Ook hier zijn er immers politici die de rechtsstaat ter discussie stellen en bepaalde mensenrechten vooral wat vervelend vinden. Onze publieke ruimte hangt al vol camera’s, en de laatste jaren zijn er ook veel bij gekomen die de mogelijkheid van gezichtsherkenning aan boord hebben. Bovendien heeft België, via onze identiteitskaarten, een database van de gezichten van zijn volledige bevolking. Alle elementen om aan gezichtsherkenning te doen, zijn er. Het systeem moet alleen maar geactiveerd worden.
Wanneer gaat dat gebeuren?
Van Brakel: Als er in de toekomst een soort Belgische Trump komt, zou het snel kunnen gaan. Niet zelden wordt technologie overhaast ingezet op momenten van uitzonderlijke dreiging, zoals een pandemie of terroristische aanslagen.
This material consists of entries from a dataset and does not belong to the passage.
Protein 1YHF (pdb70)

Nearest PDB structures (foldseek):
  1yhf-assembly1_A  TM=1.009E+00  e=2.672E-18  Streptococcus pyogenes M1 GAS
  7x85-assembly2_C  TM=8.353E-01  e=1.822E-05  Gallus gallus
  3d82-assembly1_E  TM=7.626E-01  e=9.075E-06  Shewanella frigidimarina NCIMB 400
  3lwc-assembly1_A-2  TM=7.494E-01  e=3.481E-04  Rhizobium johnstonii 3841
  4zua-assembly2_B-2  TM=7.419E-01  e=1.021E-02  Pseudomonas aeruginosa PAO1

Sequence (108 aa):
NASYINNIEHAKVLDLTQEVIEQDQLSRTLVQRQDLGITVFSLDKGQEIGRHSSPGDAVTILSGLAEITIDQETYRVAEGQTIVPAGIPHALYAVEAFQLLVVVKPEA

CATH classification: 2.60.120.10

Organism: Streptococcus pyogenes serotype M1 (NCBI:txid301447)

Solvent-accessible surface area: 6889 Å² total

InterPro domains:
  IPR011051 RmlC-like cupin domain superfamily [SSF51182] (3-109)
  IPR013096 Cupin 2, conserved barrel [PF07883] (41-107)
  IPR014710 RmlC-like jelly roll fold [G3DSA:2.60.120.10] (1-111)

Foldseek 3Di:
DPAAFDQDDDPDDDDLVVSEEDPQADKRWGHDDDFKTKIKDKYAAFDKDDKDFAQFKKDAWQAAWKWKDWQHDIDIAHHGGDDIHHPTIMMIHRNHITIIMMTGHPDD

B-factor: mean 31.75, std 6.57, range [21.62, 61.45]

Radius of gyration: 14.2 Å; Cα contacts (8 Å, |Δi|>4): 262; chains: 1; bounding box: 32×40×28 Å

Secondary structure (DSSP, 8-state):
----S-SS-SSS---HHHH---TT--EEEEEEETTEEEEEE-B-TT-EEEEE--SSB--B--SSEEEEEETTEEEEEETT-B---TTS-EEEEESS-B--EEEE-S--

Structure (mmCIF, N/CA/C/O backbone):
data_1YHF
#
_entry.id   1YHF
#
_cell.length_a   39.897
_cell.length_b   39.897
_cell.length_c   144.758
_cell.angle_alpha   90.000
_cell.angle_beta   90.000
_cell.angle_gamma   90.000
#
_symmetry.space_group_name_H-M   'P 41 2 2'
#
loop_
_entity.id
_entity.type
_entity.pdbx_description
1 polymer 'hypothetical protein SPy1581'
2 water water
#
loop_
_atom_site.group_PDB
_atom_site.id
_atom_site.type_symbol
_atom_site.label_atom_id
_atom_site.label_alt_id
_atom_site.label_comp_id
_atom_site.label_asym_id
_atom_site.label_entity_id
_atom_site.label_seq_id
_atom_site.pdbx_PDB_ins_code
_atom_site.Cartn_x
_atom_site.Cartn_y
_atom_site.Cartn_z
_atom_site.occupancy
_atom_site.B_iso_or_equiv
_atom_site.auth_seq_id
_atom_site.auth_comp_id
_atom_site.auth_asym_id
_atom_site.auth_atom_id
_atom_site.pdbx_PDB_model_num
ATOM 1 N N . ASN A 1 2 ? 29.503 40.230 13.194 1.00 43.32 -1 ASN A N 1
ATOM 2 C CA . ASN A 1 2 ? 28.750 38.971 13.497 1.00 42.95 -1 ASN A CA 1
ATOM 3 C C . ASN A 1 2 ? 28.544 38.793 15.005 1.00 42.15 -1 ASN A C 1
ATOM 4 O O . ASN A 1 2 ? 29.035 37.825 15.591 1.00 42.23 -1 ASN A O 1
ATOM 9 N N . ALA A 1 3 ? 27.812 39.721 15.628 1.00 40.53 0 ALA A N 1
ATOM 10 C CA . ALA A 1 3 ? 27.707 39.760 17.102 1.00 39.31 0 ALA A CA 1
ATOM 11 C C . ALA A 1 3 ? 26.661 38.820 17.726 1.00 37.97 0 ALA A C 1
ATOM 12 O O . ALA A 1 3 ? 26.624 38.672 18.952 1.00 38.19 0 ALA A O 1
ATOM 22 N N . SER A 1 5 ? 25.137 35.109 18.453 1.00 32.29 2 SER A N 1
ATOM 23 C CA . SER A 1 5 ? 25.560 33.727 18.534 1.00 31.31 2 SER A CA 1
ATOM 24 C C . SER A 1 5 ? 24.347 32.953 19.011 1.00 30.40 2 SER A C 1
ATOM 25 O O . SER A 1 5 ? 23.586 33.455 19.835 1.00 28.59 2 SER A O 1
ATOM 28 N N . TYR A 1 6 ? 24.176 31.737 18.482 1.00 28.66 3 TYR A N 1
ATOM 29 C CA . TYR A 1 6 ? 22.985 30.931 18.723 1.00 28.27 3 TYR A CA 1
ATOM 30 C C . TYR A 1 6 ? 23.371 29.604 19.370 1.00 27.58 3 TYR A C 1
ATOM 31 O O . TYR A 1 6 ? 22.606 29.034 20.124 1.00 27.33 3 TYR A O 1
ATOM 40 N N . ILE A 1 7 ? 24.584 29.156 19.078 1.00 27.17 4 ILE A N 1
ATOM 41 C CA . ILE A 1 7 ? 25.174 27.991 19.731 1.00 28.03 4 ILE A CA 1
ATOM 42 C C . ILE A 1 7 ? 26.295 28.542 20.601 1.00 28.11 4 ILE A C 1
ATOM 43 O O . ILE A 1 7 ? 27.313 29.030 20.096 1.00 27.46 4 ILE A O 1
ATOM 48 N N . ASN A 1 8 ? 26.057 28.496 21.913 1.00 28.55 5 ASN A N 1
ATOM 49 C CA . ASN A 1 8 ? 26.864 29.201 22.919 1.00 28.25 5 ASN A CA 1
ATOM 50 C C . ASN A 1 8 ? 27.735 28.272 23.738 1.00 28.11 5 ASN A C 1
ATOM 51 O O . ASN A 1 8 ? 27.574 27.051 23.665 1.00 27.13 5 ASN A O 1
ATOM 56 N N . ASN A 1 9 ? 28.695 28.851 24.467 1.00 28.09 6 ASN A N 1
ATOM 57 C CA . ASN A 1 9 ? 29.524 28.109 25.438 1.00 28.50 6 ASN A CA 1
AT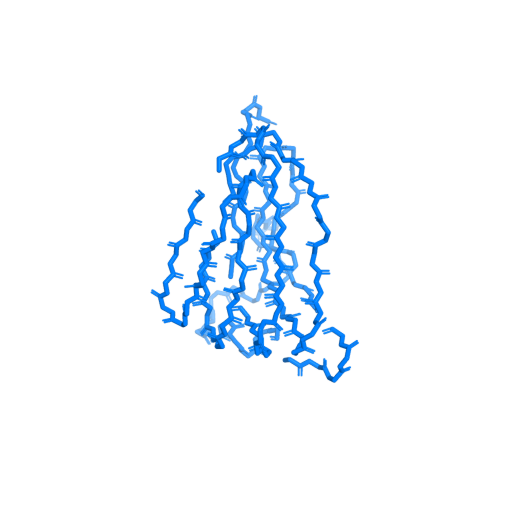OM 58 C C . ASN A 1 9 ? 30.414 27.051 24.805 1.00 29.13 6 ASN A C 1
ATOM 59 O O . ASN A 1 9 ? 30.761 26.044 25.442 1.00 28.65 6 ASN A O 1
ATOM 64 N N . ILE A 1 10 ? 30.773 27.307 23.547 1.00 29.39 7 ILE A N 1
ATOM 65 C CA . ILE A 1 10 ? 31.611 26.437 22.750 1.00 29.94 7 ILE A CA 1
ATOM 66 C C . ILE A 1 10 ? 32.216 27.268 21.624 1.00 29.70 7 ILE A C 1
ATOM 67 O O . ILE A 1 10 ? 31.549 28.102 21.036 1.00 29.87 7 ILE A O 1
ATOM 72 N N . GLU A 1 11 ? 33.496 27.055 21.354 1.00 29.35 8 GLU A N 1
ATOM 73 C CA . GLU A 1 11 ? 34.202 27.801 20.320 1.00 29.12 8 GLU A CA 1
ATOM 74 C C . GLU A 1 11 ? 33.672 27.509 18.945 1.00 28.65 8 GLU A C 1
ATOM 75 O O . GLU A 1 11 ? 33.318 26.372 18.637 1.00 28.68 8 GLU A O 1
ATOM 81 N N . HIS A 1 12 ? 33.637 28.550 18.132 1.00 27.85 9 HIS A N 1
ATOM 82 C CA . HIS A 1 12 ? 33.180 28.463 16.764 1.00 28.30 9 HIS A CA 1
ATOM 83 C C . HIS A 1 12 ? 34.384 28.334 15.856 1.00 27.84 9 HIS A C 1
ATOM 84 O O . HIS A 1 12 ? 35.494 28.696 16.252 1.00 27.02 9 HIS A O 1
ATOM 91 N N . ALA A 1 13 ? 34.176 27.785 14.657 1.00 27.64 10 ALA A N 1
ATOM 92 C CA . ALA A 1 13 ? 35.255 27.693 13.650 1.00 28.16 10 ALA A CA 1
ATOM 93 C C . ALA A 1 13 ? 36.521 27.009 14.197 1.00 28.16 10 ALA A C 1
ATOM 94 O O . ALA A 1 13 ? 37.658 27.392 13.878 1.00 28.15 10 ALA A O 1
ATOM 96 N N . LYS A 1 14 ? 36.323 25.983 15.027 1.00 28.69 11 LYS A N 1
ATOM 97 C CA . LYS A 1 14 ? 37.444 25.225 15.577 1.00 28.24 11 LYS A CA 1
ATOM 98 C C . LYS A 1 14 ? 37.106 23.748 15.624 1.00 27.76 11 LYS A C 1
ATOM 99 O O . LYS A 1 14 ? 36.015 23.388 16.057 1.00 27.02 11 LYS A O 1
ATOM 105 N N . VAL A 1 15 ? 38.027 22.888 15.180 1.00 26.86 12 VAL A N 1
ATOM 106 C CA . VAL A 1 15 ? 37.771 21.442 15.275 1.00 25.94 12 VAL A CA 1
ATOM 107 C C . VAL A 1 15 ? 37.906 21.006 16.743 1.00 26.41 12 VAL A C 1
ATOM 108 O O . VAL A 1 15 ? 38.950 21.221 17.379 1.00 25.86 12 VAL A O 1
ATOM 112 N N . LEU A 1 16 ? 36.839 20.402 17.257 1.00 26.26 13 LEU A N 1
ATOM 113 C CA . LEU A 1 16 ? 36.724 20.050 18.674 1.00 27.44 13 LEU A CA 1
ATOM 114 C C . LEU A 1 16 ? 36.380 18.573 18.815 1.00 27.48 13 LEU A C 1
ATOM 115 O O . LEU A 1 16 ? 35.921 17.933 17.858 1.00 26.92 13 LEU A O 1
ATOM 120 N N . ASP A 1 17 ? 36.632 18.058 20.015 1.00 27.14 14 ASP A N 1
ATOM 121 C CA . ASP A 1 17 ? 36.172 16.751 20.445 1.00 27.84 14 ASP A CA 1
ATOM 122 C C . ASP A 1 17 ? 35.256 17.008 21.635 1.00 27.82 14 ASP A C 1
ATOM 123 O O . ASP A 1 17 ? 35.725 17.448 22.694 1.00 27.44 14 ASP A O 1
ATOM 128 N N . LEU A 1 18 ? 33.954 16.752 21.464 1.00 27.58 15 LEU A N 1
ATOM 129 C CA . LEU A 1 18 ? 32.984 17.018 22.537 1.00 29.00 15 LEU A CA 1
ATOM 130 C C . LEU A 1 18 ? 33.295 16.310 23.863 1.00 29.11 15 LEU A C 1
ATOM 131 O O . LEU A 1 18 ? 32.979 16.832 24.921 1.00 29.44 15 LEU A O 1
ATOM 136 N N . THR A 1 19 ? 33.904 15.125 23.800 1.00 29.85 16 THR A N 1
ATOM 137 C CA . THR A 1 19 ? 34.315 14.404 25.023 1.00 30.36 16 THR A CA 1
ATOM 138 C C . THR A 1 19 ? 35.473 15.103 25.746 1.00 31.23 16 THR A C 1
ATOM 139 O O . THR A 1 19 ? 35.784 14.766 26.894 1.00 31.69 16 THR A O 1
ATOM 143 N N . GLN A 1 20 ? 36.115 16.058 25.075 1.00 31.43 17 GLN A N 1
ATOM 144 C CA . GLN A 1 20 ? 37.113 16.894 25.740 1.00 32.42 17 GLN A CA 1
ATOM 145 C C . GLN A 1 20 ? 36.516 18.197 26.250 1.00 31.90 17 GLN A C 1
ATOM 146 O O . GLN A 1 20 ? 37.126 18.858 27.078 1.00 32.18 17 GLN A O 1
ATOM 152 N N . GLU A 1 21 ? 35.337 18.561 25.753 1.00 31.60 18 GLU A N 1
ATOM 153 C CA . GLU A 1 21 ? 34.685 19.807 26.136 1.00 31.66 18 GLU A CA 1
ATOM 154 C C . GLU A 1 21 ? 34.000 19.678 27.490 1.00 30.91 18 GLU A C 1
ATOM 155 O O . GLU A 1 21 ? 33.774 20.685 28.159 1.00 30.94 18 GLU A O 1
ATOM 161 N N . VAL A 1 22 ? 33.642 18.448 27.869 1.00 29.50 19 VAL A N 1
ATOM 162 C CA . VAL A 1 22 ? 33.013 18.166 29.161 1.00 29.36 19 VAL A CA 1
ATOM 163 C C . VAL A 1 22 ? 33.664 16.928 29.784 1.00 29.10 19 VAL A C 1
ATOM 164 O O . VAL A 1 22 ? 33.277 15.788 29.504 1.00 27.73 19 VAL A O 1
ATOM 176 N N . ILE A 1 24 ? 34.979 14.090 32.497 1.00 29.36 21 ILE A N 1
ATOM 177 C CA . ILE A 1 24 ? 34.342 13.311 33.559 1.00 29.41 21 ILE A CA 1
ATOM 178 C C . ILE A 1 24 ? 35.029 13.679 34.874 1.00 29.98 21 ILE A C 1
ATOM 179 O O . ILE A 1 24 ? 36.256 13.615 34.962 1.00 29.64 21 ILE A O 1
ATOM 184 N N . GLU A 1 25 ? 34.270 14.093 35.886 1.00 30.05 22 GLU A N 1
ATOM 185 C CA . GLU A 1 25 ? 34.906 14.447 37.165 1.00 30.78 22 GLU A CA 1
ATOM 186 C C . GLU A 1 25 ? 34.395 13.574 38.297 1.00 30.69 22 GLU A C 1
ATOM 187 O O . GLU A 1 25 ? 33.189 13.307 38.383 1.00 30.46 22 GLU A O 1
ATOM 193 N N . GLN A 1 26 ? 35.314 13.167 39.178 1.00 31.10 23 GLN A N 1
ATOM 194 C CA . GLN A 1 26 ? 35.023 12.248 40.279 1.00 31.78 23 GLN A CA 1
ATOM 195 C C . GLN A 1 26 ? 33.786 12.690 41.047 1.00 30.07 23 GLN A C 1
ATOM 196 O O . GLN A 1 26 ? 33.715 13.837 41.511 1.00 29.83 23 GLN A O 1
ATOM 202 N N . ASP A 1 27 ? 32.819 11.777 41.139 1.00 28.96 24 ASP A N 1
ATOM 203 C CA . ASP A 1 27 ? 31.565 11.951 41.900 1.00 28.32 24 ASP A CA 1
ATOM 204 C C . ASP A 1 27 ? 30.698 13.174 41.534 1.00 27.33 24 ASP A C 1
ATOM 205 O O . ASP A 1 27 ? 29.933 13.682 42.369 1.00 25.58 24 ASP A O 1
ATOM 210 N N . GLN A 1 28 ? 30.814 13.617 40.282 1.00 26.45 25 GLN A N 1
ATOM 211 C CA . GLN A 1 28 ? 30.186 14.850 39.831 1.00 26.04 25 GLN A CA 1
ATOM 212 C C . GLN A 1 28 ? 29.549 14.700 38.471 1.00 25.90 25 GLN A C 1
ATOM 213 O O . GLN A 1 28 ? 29.775 13.708 37.765 1.00 24.67 25 GLN A O 1
ATOM 227 N N . LEU A 1 30 ? 28.755 17.289 35.071 1.00 25.80 27 LEU A N 1
ATOM 228 C CA . LEU A 1 30 ? 29.161 18.528 34.424 1.00 26.16 27 LEU A CA 1
ATOM 229 C C . LEU A 1 30 ? 28.341 18.732 33.184 1.00 25.44 27 LEU A C 1
ATOM 230 O O . LEU A 1 30 ? 27.958 17.776 32.502 1.00 24.47 27 LEU A O 1
ATOM 235 N N . SER A 1 31 ? 28.089 19.998 32.881 1.00 25.49 28 SER A N 1
ATOM 236 C CA . SER A 1 31 ? 27.361 20.318 31.698 1.00 25.41 28 SER A CA 1
ATOM 237 C C . SER A 1 31 ? 27.880 21.553 31.031 1.00 24.95 28 SER A C 1
ATOM 238 O O . SER A 1 31 ? 28.376 22.483 31.684 1.00 25.15 28 SER A O 1
ATOM 241 N N . ARG A 1 32 ? 27.791 21.522 29.708 1.00 24.41 29 ARG A N 1
ATOM 242 C CA . ARG A 1 32 ? 28.066 22.647 28.883 1.00 24.67 29 ARG A CA 1
ATOM 243 C C . ARG A 1 32 ? 26.806 22.867 28.085 1.00 24.94 29 ARG A C 1
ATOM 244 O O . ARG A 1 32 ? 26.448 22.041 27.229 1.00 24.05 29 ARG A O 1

Op zulke momenten is het mogelijk om een uitzonderingstoestand in te roepen waarin wetgeving en zeker mensenrechten minder van belang zijn. Het gevaar bestaat dat die beslissingen later niet meer worden teruggedraaid. Dan zitten we met technologie die geïmplementeerd is zonder grondig stil te staan bij de sociale impact ervan, of bij de mogelijke gevolgen op lange termijn.
In het federale regeerakkoord staat dat de regering ‘proeftuinen’ zal maken voor nieuwe operationele toepassingen en nieuwe technologieën, zoals de inzet van gezichtsherkenningstechnologie voor de opsporing van veroordeelden en verdachten. Gelden voor die proeftuinen minder regels?
Van Brakel: Precies. De AI Act is bedoeld om een veilig en betrouwbaar gebruik van AI-technologie te waarborgen, maar die wet voorziet ook de mogelijkheid om met de technologie te experimenteren in zogenaamde proeftuinen. Daarin gelden de waarborgen niet. Wetenschappers kunnen daar gebruik van maken voor onderzoek, en dan zijn ze onderhevig aan voorwaarden die gelieerd zijn aan wetenschappelijk onderzoek. Maar ook de politie kan via een proeftuin experimenteren met technologie, en dat is niet gereglementeerd. Nochtans hebben die experimenten een directe impact op burgers.
Over het algemeen krijg ik het gevoel dat er in België erg weinig ruimte is om kritisch na te denken over nieuwe technologieën en dat we die met z’n allen maar vlot moeten omarmen. Beleidsmakers en adviesraden zijn een bijzonder homogene groep mensen, die vooral wit en mannelijk is. De stem van vrouwen of minderheden ontbreekt in het discours. Je kunt je afvragen of de manier waarop technologie geïmplementeerd wordt wel zo democratisch is. En als men technologie inzet voor de veiligheid, over wiens veiligheid gaat het dan?